WTI for July delivery slid 17 cents to $103.90 a barrel at 12:41 p.m. on the New York Mercantile Exchange. Front-month futures climbed to $104.07 yesterday, a one-month high. Volume was 28 percent below the 100-day average for the time of day.
Brent for July settlement fell 12 cents to $110.43 a barrel on the London-based ICE Futures Europe exchange. It touched $111.04, the highest intraday price since March 4. The volume of all contracts traded was 17 percent above the 100-day average.
Brent was at a $6.53 premium to WTI. The spread closed at $6.48 yesterday, the narrowest in a month.
The jobless claims figure for a week earlier was revised up to 298,000 filings, the Labor Department said. The four-week moving average, a less volatile measure than the weekly figures, fell to 322,500 from 323,500.
“The U.S. number was bearish for WTI and that kind of tipped the balance,” Michael Lynch, president of Strategic Energy & Economic Research in Winchester, Massachusetts, said by phone. “The Chinese data is overall bullish for Brent.”

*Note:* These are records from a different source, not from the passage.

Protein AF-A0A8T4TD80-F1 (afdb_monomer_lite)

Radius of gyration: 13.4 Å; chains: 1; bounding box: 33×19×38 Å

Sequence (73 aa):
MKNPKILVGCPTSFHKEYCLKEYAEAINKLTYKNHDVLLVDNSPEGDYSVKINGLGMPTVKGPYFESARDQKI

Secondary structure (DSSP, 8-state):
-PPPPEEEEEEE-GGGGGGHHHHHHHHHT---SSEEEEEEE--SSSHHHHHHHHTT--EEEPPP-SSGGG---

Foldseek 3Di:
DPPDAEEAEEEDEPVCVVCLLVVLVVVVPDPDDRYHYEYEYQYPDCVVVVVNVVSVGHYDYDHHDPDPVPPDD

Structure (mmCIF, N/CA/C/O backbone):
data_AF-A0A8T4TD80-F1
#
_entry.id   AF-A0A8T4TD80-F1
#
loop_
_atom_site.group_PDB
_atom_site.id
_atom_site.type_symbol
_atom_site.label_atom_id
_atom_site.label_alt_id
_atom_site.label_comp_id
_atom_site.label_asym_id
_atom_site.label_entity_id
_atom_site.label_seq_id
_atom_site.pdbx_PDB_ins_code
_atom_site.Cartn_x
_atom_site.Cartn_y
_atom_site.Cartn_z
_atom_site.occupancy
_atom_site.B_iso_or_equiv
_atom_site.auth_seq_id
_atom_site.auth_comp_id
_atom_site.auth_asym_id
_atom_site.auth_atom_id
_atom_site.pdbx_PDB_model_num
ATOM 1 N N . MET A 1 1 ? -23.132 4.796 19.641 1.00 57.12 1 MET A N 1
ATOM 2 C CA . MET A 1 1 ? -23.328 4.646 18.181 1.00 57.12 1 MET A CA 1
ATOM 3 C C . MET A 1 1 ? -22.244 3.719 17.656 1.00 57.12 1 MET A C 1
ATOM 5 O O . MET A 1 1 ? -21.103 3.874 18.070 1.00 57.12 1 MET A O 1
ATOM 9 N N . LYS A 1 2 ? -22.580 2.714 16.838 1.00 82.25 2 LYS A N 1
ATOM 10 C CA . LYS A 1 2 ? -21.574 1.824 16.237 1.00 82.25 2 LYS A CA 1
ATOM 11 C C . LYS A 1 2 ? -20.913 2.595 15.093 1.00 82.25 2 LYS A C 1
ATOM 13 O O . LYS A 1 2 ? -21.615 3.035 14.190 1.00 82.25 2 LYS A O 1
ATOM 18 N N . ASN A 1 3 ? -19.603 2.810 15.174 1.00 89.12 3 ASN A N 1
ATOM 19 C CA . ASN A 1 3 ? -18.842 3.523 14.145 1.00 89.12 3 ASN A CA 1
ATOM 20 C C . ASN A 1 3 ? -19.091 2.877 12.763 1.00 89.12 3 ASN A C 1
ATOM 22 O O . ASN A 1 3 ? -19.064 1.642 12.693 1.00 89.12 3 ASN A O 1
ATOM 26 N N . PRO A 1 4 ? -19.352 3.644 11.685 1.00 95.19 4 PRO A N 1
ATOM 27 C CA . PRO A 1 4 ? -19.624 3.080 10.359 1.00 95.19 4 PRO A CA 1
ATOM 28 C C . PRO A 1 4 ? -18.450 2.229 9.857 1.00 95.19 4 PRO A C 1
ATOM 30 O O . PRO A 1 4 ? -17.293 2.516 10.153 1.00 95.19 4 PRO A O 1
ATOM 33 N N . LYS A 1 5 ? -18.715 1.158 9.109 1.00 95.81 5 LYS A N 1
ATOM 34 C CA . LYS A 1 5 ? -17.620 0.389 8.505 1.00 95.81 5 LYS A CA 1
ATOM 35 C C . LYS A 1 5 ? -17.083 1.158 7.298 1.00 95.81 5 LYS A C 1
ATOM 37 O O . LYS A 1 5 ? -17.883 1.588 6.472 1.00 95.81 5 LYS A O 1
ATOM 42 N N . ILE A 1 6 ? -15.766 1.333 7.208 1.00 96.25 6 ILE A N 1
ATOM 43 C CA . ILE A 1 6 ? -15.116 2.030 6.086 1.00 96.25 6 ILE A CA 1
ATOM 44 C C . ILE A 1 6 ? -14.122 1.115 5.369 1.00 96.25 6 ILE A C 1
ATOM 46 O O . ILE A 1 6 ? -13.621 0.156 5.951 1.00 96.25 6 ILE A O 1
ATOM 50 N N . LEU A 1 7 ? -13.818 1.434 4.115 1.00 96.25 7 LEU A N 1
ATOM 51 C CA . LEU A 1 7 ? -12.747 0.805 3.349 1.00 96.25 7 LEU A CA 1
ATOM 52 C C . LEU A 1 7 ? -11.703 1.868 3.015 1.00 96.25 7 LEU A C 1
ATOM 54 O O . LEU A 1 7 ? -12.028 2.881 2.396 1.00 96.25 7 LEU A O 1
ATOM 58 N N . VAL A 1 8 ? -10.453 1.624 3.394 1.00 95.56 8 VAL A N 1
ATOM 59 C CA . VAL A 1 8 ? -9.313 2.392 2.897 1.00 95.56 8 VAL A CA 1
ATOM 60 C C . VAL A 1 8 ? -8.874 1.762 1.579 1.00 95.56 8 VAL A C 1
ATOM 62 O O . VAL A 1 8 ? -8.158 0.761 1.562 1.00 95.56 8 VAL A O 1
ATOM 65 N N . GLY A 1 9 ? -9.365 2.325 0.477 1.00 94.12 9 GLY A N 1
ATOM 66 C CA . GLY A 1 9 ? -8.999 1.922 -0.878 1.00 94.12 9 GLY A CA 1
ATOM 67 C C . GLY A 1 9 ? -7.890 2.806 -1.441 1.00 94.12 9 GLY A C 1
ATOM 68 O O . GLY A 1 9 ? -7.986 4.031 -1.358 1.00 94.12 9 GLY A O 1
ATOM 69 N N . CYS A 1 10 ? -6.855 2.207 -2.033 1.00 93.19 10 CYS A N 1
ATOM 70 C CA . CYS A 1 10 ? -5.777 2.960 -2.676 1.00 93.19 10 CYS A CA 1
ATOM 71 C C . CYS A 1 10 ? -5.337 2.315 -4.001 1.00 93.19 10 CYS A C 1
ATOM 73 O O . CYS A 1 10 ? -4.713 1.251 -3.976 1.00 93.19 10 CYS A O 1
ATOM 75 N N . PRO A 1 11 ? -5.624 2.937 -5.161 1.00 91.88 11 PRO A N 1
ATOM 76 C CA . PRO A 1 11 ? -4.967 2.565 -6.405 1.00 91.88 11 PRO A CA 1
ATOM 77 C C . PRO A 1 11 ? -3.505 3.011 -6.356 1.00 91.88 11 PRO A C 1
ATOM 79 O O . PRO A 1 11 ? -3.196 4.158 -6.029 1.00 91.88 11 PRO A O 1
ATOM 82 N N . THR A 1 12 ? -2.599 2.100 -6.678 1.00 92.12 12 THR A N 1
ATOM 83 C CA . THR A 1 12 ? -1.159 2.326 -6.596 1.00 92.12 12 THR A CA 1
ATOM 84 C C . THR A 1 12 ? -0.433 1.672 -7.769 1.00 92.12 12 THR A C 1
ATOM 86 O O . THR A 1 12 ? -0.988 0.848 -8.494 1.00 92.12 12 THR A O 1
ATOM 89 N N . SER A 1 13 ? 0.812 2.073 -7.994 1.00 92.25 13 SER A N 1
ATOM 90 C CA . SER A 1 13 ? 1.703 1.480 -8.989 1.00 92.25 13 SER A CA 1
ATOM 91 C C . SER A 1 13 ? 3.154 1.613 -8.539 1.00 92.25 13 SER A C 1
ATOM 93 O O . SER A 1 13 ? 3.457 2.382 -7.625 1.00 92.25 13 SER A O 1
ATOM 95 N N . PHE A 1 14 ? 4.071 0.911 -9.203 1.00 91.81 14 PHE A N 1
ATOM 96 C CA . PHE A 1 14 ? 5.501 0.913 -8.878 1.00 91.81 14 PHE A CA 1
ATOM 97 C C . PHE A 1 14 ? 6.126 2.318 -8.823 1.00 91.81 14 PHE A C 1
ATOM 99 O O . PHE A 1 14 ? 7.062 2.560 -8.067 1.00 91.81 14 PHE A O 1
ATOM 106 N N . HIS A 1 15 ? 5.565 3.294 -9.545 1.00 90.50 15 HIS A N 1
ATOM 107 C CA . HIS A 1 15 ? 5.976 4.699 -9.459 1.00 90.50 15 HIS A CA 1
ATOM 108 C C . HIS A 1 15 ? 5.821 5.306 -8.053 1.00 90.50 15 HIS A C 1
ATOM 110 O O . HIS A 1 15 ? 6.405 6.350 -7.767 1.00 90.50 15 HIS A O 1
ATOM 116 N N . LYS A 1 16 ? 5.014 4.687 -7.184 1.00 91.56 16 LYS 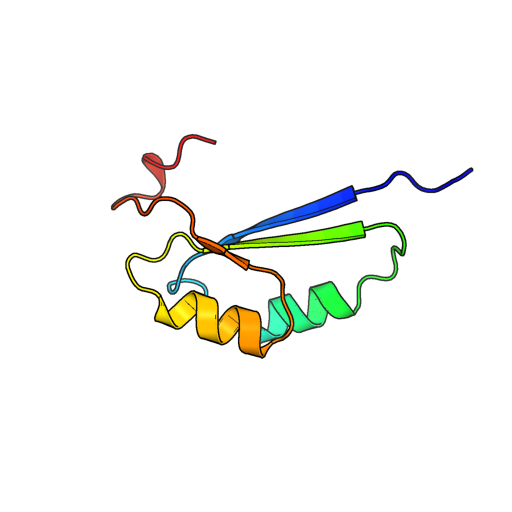A N 1
ATOM 117 C CA . LYS A 1 16 ? 4.766 5.083 -5.791 1.00 91.56 16 LYS A CA 1
ATOM 118 C C . LYS A 1 16 ? 5.512 4.213 -4.782 1.00 91.56 16 LYS A C 1
ATOM 120 O O . LYS A 1 16 ? 5.265 4.310 -3.585 1.00 91.56 16 LYS A O 1
ATOM 125 N N . GLU A 1 17 ? 6.450 3.380 -5.230 1.00 93.44 17 GLU A N 1
ATOM 126 C CA . GLU A 1 17 ? 7.238 2.533 -4.332 1.00 93.44 17 GLU A CA 1
ATOM 127 C C . GLU A 1 17 ? 8.013 3.337 -3.282 1.00 93.44 17 GLU A C 1
ATOM 129 O O . GLU A 1 17 ? 8.125 2.893 -2.142 1.00 93.44 17 GLU A O 1
ATOM 134 N N . TYR A 1 18 ? 8.450 4.551 -3.630 1.00 95.56 18 TYR A N 1
ATOM 135 C CA . TYR A 1 18 ? 9.225 5.429 -2.749 1.00 95.56 18 TYR A CA 1
ATOM 136 C C . TYR A 1 18 ? 8.550 5.755 -1.407 1.00 95.56 18 TYR A C 1
ATOM 138 O O . TYR A 1 18 ? 9.246 6.168 -0.488 1.00 95.56 18 TYR A O 1
ATOM 146 N N . CYS A 1 19 ? 7.223 5.627 -1.297 1.00 95.62 19 CYS A N 1
ATOM 147 C CA . CYS A 1 19 ? 6.476 5.893 -0.064 1.00 95.62 19 CYS A CA 1
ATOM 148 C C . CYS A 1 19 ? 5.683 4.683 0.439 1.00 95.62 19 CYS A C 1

U.S. crude stockpiles decreased 7.23 million barrels to 391.3 million in the week to May 16, the Energy Information Administration reported yesterday. Crude imports fell 658,000 barrels a day as U.S. output climbed to a 28-year high.

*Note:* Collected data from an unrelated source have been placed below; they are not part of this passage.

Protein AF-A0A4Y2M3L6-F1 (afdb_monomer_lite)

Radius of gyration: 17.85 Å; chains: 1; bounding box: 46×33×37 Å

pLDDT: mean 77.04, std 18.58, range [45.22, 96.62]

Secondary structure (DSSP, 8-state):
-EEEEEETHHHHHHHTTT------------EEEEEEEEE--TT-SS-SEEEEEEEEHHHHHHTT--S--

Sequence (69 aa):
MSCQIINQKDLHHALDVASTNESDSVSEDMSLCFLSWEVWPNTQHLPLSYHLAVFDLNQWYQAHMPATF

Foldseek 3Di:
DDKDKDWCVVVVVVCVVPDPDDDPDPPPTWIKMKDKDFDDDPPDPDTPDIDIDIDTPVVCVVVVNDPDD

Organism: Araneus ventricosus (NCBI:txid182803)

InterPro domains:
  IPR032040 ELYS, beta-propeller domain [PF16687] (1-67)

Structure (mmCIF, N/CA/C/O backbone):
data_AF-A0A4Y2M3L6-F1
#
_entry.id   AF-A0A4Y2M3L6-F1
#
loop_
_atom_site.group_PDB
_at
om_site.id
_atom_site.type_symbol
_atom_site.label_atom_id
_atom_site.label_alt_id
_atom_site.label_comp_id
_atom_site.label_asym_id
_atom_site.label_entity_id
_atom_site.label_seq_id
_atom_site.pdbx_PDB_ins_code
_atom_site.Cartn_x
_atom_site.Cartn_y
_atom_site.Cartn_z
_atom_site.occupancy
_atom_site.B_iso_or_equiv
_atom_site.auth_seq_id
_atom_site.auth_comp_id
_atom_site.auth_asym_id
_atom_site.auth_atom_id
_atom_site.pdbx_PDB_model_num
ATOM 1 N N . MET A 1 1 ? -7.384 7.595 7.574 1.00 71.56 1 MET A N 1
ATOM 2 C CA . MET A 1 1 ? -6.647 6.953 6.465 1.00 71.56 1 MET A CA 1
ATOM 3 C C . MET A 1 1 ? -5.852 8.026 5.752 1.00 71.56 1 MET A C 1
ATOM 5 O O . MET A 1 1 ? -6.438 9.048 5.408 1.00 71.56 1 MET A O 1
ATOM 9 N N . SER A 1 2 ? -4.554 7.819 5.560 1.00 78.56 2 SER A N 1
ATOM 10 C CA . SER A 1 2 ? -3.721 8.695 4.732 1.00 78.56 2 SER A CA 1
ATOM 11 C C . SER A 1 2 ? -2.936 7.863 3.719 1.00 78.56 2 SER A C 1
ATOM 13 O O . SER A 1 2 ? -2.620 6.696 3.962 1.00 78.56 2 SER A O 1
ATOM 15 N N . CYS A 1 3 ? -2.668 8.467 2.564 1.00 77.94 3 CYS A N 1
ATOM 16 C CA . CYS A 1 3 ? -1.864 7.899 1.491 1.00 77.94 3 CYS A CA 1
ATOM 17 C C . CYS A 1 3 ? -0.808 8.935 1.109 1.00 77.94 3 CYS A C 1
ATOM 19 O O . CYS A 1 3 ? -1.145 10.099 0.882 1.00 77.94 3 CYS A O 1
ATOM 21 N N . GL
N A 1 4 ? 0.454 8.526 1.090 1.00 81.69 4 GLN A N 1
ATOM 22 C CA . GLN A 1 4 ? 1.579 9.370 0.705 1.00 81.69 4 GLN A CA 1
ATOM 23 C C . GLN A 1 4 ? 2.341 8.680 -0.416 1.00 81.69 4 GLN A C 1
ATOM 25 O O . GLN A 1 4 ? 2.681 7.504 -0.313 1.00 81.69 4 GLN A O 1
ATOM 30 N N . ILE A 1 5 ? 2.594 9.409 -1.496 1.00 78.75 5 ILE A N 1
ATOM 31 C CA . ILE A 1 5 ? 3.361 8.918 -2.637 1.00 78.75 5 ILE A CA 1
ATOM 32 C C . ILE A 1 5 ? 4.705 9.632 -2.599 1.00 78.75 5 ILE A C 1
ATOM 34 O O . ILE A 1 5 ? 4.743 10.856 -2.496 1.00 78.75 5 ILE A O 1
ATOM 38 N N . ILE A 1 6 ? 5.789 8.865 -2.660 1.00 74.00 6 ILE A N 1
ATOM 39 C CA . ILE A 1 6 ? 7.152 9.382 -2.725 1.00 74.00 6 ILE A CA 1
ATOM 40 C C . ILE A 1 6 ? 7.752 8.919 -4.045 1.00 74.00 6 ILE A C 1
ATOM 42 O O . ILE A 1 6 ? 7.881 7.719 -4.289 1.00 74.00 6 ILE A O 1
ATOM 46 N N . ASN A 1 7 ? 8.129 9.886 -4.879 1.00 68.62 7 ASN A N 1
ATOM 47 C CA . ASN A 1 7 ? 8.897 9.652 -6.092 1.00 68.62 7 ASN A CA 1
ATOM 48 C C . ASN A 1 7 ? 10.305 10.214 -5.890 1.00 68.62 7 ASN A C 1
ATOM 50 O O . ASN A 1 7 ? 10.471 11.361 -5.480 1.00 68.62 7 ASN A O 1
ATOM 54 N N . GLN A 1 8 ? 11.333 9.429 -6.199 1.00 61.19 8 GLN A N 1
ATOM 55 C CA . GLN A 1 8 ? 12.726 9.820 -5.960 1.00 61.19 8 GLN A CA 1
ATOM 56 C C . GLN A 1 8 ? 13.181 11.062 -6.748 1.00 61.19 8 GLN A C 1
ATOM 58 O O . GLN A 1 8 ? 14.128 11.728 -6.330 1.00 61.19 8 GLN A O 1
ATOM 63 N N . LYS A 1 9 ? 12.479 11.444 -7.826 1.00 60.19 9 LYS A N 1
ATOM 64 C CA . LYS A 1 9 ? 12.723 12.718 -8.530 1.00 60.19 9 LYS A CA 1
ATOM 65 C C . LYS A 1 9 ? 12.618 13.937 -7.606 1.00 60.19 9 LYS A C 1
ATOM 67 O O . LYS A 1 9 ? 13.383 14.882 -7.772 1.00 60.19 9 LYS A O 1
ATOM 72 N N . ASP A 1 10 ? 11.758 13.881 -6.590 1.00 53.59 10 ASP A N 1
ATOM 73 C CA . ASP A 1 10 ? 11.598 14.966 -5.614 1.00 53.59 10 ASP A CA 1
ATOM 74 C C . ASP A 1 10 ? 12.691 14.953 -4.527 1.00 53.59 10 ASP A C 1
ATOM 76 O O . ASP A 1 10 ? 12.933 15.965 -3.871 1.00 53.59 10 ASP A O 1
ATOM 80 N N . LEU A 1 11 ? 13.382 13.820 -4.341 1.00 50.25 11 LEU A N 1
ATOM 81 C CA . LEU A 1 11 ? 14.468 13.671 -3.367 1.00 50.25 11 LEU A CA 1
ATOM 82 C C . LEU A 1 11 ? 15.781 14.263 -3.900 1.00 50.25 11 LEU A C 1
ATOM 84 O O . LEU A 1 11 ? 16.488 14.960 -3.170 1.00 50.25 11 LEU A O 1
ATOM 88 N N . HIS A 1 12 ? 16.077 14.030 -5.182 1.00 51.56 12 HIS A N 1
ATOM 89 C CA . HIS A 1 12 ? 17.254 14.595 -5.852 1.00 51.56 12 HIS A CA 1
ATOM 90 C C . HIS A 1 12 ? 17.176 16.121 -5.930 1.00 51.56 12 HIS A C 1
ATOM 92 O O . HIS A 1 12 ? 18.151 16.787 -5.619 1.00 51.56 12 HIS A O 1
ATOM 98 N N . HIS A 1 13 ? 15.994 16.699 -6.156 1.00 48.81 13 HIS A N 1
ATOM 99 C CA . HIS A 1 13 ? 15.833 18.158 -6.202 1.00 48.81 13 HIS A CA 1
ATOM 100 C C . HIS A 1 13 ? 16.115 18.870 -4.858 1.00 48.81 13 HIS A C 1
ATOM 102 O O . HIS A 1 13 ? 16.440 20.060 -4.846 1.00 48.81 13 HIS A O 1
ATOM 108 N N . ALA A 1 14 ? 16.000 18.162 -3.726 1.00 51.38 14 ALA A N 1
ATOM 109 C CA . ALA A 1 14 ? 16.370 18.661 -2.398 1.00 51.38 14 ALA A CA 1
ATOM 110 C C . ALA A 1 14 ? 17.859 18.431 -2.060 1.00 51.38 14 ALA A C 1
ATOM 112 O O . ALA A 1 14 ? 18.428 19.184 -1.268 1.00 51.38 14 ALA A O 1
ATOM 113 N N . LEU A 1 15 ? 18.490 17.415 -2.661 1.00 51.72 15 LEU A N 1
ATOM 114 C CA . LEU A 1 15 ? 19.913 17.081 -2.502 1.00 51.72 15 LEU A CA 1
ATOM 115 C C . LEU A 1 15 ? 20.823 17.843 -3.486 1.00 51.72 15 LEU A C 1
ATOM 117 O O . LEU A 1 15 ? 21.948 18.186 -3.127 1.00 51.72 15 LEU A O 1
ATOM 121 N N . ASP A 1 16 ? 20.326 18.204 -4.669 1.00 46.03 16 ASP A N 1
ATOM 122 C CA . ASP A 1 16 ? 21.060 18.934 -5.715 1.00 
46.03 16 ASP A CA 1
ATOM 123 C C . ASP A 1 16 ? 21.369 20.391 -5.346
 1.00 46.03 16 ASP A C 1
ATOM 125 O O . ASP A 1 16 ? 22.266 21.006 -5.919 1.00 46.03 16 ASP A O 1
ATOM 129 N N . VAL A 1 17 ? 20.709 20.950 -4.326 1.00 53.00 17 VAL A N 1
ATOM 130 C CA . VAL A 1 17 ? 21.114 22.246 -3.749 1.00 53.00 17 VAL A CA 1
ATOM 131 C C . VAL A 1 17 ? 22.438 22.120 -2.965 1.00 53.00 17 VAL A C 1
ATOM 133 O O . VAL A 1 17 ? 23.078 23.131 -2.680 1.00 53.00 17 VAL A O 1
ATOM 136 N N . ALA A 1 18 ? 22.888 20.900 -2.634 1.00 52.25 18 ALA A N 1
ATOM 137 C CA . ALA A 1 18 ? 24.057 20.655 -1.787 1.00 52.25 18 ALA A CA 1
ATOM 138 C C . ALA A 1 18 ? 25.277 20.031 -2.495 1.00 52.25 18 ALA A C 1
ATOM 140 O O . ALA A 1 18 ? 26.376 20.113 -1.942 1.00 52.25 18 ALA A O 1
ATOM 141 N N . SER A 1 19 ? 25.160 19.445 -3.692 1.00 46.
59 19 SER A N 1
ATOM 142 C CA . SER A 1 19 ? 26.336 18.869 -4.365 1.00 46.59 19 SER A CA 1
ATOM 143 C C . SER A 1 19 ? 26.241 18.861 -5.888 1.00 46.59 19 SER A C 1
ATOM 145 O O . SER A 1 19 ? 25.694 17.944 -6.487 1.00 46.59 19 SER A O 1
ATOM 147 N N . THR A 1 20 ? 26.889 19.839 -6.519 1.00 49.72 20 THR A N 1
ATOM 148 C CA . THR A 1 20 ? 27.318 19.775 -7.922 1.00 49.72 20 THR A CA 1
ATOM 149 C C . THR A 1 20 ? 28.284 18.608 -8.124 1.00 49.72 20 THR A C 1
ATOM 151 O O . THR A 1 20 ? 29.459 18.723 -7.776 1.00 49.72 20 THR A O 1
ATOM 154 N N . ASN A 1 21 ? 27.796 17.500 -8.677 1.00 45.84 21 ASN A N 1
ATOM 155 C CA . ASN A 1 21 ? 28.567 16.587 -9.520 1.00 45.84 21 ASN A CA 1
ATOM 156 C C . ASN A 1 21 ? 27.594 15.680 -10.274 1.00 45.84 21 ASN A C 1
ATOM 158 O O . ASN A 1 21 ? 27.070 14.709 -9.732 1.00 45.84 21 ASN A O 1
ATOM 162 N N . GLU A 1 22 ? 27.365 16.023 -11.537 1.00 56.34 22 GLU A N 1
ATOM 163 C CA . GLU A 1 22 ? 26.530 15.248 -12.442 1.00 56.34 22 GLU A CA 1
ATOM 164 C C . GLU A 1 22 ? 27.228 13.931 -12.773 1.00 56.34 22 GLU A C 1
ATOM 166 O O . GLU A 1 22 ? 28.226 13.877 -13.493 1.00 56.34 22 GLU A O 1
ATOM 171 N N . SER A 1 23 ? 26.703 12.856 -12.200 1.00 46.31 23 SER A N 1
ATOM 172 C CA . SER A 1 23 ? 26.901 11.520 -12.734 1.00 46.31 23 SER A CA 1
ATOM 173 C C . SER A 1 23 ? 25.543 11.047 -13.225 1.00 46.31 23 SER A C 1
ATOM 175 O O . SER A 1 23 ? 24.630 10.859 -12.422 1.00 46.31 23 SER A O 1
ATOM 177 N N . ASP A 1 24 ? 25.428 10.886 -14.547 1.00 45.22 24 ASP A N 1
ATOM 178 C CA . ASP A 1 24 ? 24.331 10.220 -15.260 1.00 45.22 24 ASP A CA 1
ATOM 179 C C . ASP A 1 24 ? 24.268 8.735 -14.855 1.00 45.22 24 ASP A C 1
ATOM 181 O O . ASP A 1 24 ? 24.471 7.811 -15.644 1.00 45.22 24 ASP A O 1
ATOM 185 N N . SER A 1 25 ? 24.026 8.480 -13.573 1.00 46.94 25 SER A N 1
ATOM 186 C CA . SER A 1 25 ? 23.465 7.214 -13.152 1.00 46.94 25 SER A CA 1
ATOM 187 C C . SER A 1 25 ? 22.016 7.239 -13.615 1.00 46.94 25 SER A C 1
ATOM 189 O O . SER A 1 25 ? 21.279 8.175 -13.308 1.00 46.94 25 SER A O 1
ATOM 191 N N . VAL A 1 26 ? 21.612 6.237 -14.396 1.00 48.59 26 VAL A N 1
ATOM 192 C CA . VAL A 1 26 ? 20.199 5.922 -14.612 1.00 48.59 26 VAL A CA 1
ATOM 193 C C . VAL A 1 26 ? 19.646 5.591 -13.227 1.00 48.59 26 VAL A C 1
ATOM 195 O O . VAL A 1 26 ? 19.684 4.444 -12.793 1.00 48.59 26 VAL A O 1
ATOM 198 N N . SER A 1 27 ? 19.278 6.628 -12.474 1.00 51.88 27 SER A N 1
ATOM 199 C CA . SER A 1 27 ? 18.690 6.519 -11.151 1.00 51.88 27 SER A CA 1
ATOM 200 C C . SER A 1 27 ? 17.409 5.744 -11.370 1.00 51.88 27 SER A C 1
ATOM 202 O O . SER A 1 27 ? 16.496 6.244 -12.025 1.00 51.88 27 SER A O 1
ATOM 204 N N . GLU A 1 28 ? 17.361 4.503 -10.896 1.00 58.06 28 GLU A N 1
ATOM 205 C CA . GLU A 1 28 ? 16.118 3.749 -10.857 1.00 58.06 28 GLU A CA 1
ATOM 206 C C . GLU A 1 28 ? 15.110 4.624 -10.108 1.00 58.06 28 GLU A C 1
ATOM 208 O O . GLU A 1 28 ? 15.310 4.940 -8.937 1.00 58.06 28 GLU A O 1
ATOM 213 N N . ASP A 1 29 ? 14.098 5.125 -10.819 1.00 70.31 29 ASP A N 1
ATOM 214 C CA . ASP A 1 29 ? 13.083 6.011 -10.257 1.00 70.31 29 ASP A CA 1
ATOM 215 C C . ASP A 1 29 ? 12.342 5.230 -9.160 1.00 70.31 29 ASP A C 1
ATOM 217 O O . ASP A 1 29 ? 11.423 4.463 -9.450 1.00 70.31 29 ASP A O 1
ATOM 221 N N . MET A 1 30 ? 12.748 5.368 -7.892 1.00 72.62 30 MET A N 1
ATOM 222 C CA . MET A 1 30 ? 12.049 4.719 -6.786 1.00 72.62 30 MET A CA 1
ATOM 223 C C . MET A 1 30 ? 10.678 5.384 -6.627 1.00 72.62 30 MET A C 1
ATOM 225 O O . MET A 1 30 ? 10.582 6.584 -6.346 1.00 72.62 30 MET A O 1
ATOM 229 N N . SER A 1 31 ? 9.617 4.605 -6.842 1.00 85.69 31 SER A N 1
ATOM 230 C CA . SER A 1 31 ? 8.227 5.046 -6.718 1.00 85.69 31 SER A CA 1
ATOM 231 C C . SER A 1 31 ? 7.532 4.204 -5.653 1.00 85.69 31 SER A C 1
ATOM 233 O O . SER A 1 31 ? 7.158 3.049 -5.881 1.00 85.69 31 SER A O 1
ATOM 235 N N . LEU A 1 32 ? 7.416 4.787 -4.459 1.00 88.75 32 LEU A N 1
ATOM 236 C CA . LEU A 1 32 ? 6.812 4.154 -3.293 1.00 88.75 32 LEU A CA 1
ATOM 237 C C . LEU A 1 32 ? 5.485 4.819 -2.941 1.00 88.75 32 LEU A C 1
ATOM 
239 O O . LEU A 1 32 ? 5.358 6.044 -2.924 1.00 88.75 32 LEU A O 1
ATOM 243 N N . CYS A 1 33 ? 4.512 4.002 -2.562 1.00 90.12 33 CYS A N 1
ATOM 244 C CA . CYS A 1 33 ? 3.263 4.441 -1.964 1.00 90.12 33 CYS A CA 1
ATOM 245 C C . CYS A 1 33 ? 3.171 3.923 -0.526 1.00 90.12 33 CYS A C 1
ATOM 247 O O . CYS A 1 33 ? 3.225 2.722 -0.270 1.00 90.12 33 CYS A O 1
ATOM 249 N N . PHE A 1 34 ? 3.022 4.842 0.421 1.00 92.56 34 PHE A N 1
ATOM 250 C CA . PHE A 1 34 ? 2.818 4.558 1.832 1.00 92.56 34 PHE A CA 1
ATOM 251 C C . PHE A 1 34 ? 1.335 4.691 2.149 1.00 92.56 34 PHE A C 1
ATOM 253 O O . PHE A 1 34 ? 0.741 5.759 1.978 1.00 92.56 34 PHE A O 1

“A large part of yesterday’s inventory draw was due to the drop in imports,” McGillian said.
Brent climbed as much as 0.4 percent in intraday trading after a preliminary Chinese purchasing managers’ index from HSBC Holdings Plc and Markit Economics increased to 49.7 in May, the most in five months and exceeding the 48.3 median estimate of analysts surveyed by Bloomberg. The number remained below the expansion-contraction line of 50.
“China’s manufacturing is now only barely contracting,” and today’s data are a welcome improvement, Harry Tchilinguirian, head of commodity markets strategy at BNP Paribas in London, said by e-mail.
A similar figure from the National Bureau of Statistics and China Federation of Logistics and Purchasing will be published June 1. That gauge rose to 50.4 in April from 50.3 in March.
“The jobless claims are kind of offsetting the supportive China data,” Phil Flynn, senior market analyst at the Price Futures Group in Chicago said by phone. “We’ve gone up a lot and the market is reluctant to move higher right now.”